* [What to produce]: Transcribe exactly the lines that fall between the one holding "ATOM 92 N N" and the one holding "ATOM 114 O O", inclusive, from the entries below.

* [Provided data]:
[Start of section]
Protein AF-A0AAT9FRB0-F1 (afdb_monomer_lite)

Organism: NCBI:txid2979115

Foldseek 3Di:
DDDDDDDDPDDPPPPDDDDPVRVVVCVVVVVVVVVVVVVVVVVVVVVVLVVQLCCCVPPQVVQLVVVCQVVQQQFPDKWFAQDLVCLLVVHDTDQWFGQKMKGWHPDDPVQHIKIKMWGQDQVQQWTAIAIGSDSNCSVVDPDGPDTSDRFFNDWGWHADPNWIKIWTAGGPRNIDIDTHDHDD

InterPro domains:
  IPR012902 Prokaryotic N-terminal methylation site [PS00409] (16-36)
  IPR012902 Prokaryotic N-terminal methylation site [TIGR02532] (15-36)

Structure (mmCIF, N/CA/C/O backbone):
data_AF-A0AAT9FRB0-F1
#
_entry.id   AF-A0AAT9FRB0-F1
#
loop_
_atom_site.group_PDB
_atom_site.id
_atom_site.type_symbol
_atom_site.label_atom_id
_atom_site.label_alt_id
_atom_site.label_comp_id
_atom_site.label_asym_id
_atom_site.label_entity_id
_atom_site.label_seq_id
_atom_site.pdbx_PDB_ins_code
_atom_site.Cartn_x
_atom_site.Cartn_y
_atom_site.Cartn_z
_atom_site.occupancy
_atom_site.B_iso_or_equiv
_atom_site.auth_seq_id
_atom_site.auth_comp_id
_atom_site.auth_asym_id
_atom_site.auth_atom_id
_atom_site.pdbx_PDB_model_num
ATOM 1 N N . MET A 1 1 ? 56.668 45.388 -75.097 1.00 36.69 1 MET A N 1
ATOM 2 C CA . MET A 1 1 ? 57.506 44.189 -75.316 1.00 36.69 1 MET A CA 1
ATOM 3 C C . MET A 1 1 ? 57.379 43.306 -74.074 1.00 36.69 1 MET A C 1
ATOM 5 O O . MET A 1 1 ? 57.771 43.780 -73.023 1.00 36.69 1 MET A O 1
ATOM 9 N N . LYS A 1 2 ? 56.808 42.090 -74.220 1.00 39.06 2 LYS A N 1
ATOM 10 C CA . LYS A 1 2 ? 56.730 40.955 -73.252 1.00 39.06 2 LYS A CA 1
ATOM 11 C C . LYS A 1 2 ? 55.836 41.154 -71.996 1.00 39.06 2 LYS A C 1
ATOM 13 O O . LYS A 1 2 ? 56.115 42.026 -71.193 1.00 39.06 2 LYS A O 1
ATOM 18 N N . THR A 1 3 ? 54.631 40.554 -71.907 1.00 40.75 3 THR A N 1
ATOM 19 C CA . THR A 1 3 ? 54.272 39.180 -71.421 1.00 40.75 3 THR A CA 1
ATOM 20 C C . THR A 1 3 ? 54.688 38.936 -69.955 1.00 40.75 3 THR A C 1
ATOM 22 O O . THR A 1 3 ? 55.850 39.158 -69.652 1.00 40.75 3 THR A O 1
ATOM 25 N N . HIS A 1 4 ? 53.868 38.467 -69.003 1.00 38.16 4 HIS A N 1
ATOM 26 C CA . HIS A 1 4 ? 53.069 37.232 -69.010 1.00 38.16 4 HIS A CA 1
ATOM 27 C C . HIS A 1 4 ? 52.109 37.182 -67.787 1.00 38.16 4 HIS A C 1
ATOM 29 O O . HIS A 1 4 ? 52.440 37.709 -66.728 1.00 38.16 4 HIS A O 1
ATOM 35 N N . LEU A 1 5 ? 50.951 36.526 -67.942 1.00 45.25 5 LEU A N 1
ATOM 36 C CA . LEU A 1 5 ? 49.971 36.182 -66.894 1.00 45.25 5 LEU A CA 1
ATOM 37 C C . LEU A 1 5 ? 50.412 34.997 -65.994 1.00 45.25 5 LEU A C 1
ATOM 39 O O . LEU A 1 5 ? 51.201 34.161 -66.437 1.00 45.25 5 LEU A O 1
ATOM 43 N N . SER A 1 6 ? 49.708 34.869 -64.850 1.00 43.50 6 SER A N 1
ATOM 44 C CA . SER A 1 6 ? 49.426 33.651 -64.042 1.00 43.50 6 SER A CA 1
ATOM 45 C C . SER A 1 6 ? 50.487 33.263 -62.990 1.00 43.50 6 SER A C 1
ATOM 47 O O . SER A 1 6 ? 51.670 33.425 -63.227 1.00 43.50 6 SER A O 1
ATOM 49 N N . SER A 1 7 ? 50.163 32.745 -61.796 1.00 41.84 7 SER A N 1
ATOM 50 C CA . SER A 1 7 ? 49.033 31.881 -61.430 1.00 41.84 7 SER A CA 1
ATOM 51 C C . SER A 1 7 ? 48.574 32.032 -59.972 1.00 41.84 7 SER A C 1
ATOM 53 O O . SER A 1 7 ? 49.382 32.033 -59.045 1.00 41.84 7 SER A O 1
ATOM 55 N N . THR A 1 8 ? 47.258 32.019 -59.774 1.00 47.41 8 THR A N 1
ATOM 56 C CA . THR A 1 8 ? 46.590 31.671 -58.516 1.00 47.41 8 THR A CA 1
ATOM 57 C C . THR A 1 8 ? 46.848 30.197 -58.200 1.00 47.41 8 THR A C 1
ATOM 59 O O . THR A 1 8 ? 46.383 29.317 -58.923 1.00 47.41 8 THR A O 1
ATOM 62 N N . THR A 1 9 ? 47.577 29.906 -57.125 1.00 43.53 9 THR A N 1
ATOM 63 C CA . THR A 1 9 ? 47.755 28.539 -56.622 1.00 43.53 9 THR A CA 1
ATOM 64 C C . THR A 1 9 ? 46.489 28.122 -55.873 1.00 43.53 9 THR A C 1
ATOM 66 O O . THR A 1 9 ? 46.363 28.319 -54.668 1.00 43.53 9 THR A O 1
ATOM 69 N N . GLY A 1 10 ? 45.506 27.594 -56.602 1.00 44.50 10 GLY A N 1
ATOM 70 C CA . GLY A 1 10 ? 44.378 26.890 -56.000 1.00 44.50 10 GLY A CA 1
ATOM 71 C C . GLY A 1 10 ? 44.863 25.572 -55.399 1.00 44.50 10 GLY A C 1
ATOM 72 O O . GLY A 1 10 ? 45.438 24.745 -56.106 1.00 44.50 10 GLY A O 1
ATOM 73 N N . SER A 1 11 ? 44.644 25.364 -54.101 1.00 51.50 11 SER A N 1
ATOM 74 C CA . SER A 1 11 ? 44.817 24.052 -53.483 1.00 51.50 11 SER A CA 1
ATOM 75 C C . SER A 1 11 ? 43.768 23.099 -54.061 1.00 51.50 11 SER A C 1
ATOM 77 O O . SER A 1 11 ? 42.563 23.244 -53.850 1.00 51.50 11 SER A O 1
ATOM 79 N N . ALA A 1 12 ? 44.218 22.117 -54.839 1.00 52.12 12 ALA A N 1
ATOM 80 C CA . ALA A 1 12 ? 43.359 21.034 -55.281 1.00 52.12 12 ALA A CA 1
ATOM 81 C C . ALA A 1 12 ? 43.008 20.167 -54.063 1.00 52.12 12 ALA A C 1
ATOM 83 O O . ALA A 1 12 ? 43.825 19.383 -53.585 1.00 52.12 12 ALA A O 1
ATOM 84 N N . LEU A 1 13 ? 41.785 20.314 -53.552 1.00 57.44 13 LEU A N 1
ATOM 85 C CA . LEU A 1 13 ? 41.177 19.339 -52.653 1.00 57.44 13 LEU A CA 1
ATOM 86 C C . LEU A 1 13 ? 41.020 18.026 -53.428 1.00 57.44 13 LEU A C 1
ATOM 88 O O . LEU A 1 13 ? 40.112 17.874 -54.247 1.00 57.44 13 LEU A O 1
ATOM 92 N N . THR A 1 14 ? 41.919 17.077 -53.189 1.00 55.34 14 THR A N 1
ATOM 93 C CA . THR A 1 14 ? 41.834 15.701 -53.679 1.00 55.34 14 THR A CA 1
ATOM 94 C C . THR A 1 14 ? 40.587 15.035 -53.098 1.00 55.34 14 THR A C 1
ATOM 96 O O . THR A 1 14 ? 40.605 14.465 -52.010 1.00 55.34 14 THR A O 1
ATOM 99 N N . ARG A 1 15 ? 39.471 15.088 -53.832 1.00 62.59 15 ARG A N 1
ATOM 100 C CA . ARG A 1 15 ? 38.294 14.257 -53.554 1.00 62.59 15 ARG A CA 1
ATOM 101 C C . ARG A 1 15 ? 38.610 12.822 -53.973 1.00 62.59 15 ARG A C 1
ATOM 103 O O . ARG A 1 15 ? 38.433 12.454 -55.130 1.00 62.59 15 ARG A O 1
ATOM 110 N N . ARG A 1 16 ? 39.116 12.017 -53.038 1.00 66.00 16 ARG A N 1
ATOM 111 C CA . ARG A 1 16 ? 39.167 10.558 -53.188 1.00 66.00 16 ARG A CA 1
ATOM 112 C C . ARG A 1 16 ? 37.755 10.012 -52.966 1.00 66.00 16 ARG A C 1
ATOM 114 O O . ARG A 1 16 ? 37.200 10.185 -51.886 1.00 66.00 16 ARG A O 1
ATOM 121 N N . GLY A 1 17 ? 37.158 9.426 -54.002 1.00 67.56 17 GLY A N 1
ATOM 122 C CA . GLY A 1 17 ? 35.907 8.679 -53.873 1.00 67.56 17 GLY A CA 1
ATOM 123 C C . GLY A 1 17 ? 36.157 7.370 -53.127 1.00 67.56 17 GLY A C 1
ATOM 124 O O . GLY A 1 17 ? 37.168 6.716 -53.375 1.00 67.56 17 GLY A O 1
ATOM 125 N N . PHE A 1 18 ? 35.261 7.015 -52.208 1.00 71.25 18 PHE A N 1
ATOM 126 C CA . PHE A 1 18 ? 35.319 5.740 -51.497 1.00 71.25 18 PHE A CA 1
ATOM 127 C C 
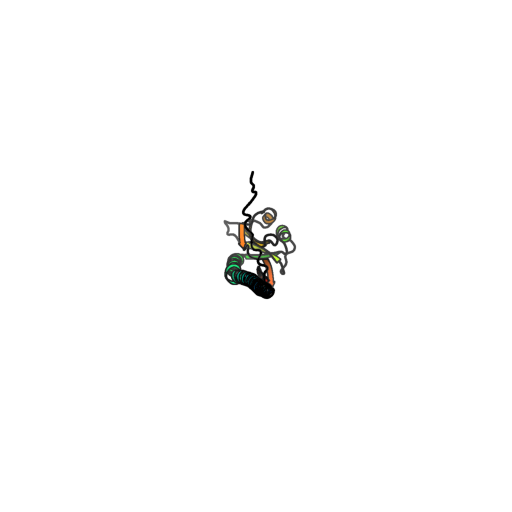. PHE A 1 18 ? 35.117 4.575 -52.466 1.00 71.25 18 PHE A C 1
ATOM 129 O O . PHE A 1 18 ? 34.280 4.637 -53.372 1.00 71.25 18 PHE A O 1
ATOM 136 N N . THR A 1 19 ? 35.874 3.503 -52.267 1.00 87.12 19 THR A N 1
ATOM 137 C CA . THR A 1 19 ? 35.681 2.261 -53.016 1.00 87.12 19 THR A CA 1
ATOM 138 C C . THR A 1 19 ? 34.415 1.548 -52.538 1.00 87.12 19 THR A C 1
ATOM 140 O O . THR A 1 19 ? 33.979 1.699 -51.395 1.00 87.12 19 THR A O 1
ATOM 143 N N . LEU A 1 20 ? 33.807 0.740 -53.411 1.00 79.75 20 LEU A N 1
ATOM 144 C CA . LEU A 1 20 ? 32.578 0.010 -53.083 1.00 79.75 20 LEU A CA 1
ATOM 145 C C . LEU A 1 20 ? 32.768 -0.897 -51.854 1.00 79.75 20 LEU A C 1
[End of section]
* [Answer to the problem]:
ATOM 92 N N . THR A 1 14 ? 41.919 17.077 -53.189 1.00 55.34 14 THR A N 1
ATOM 93 C CA . THR A 1 14 ? 41.834 15.701 -53.679 1.00 55.34 14 THR A CA 1
ATOM 94 C C . THR A 1 14 ? 40.587 15.035 -53.098 1.00 55.34 14 THR A C 1
ATOM 96 O O . THR A 1 14 ? 40.605 14.465 -52.010 1.00 55.34 14 THR A O 1
ATOM 99 N N . ARG A 1 15 ? 39.471 15.088 -53.832 1.00 62.59 15 ARG A N 1
ATOM 100 C CA . ARG A 1 15 ? 38.294 14.257 -53.554 1.00 62.59 15 ARG A CA 1
ATOM 101 C C . ARG A 1 15 ? 38.610 12.822 -53.973 1.00 62.59 15 ARG A C 1
ATOM 103 O O . ARG A 1 15 ? 38.433 12.454 -55.130 1.00 62.59 15 ARG A O 1
ATOM 110 N N . ARG A 1 16 ? 39.116 12.017 -53.038 1.00 66.00 16 ARG A N 1
ATOM 111 C CA . ARG A 1 16 ? 39.167 10.558 -53.188 1.00 66.00 16 ARG A CA 1
ATOM 112 C C . ARG A 1 16 ? 37.755 10.012 -52.966 1.00 66.00 16 ARG A C 1
ATOM 114 O O . ARG A 1 16 ? 37.200 10.185 -51.886 1.00 66.00 16 ARG A O 1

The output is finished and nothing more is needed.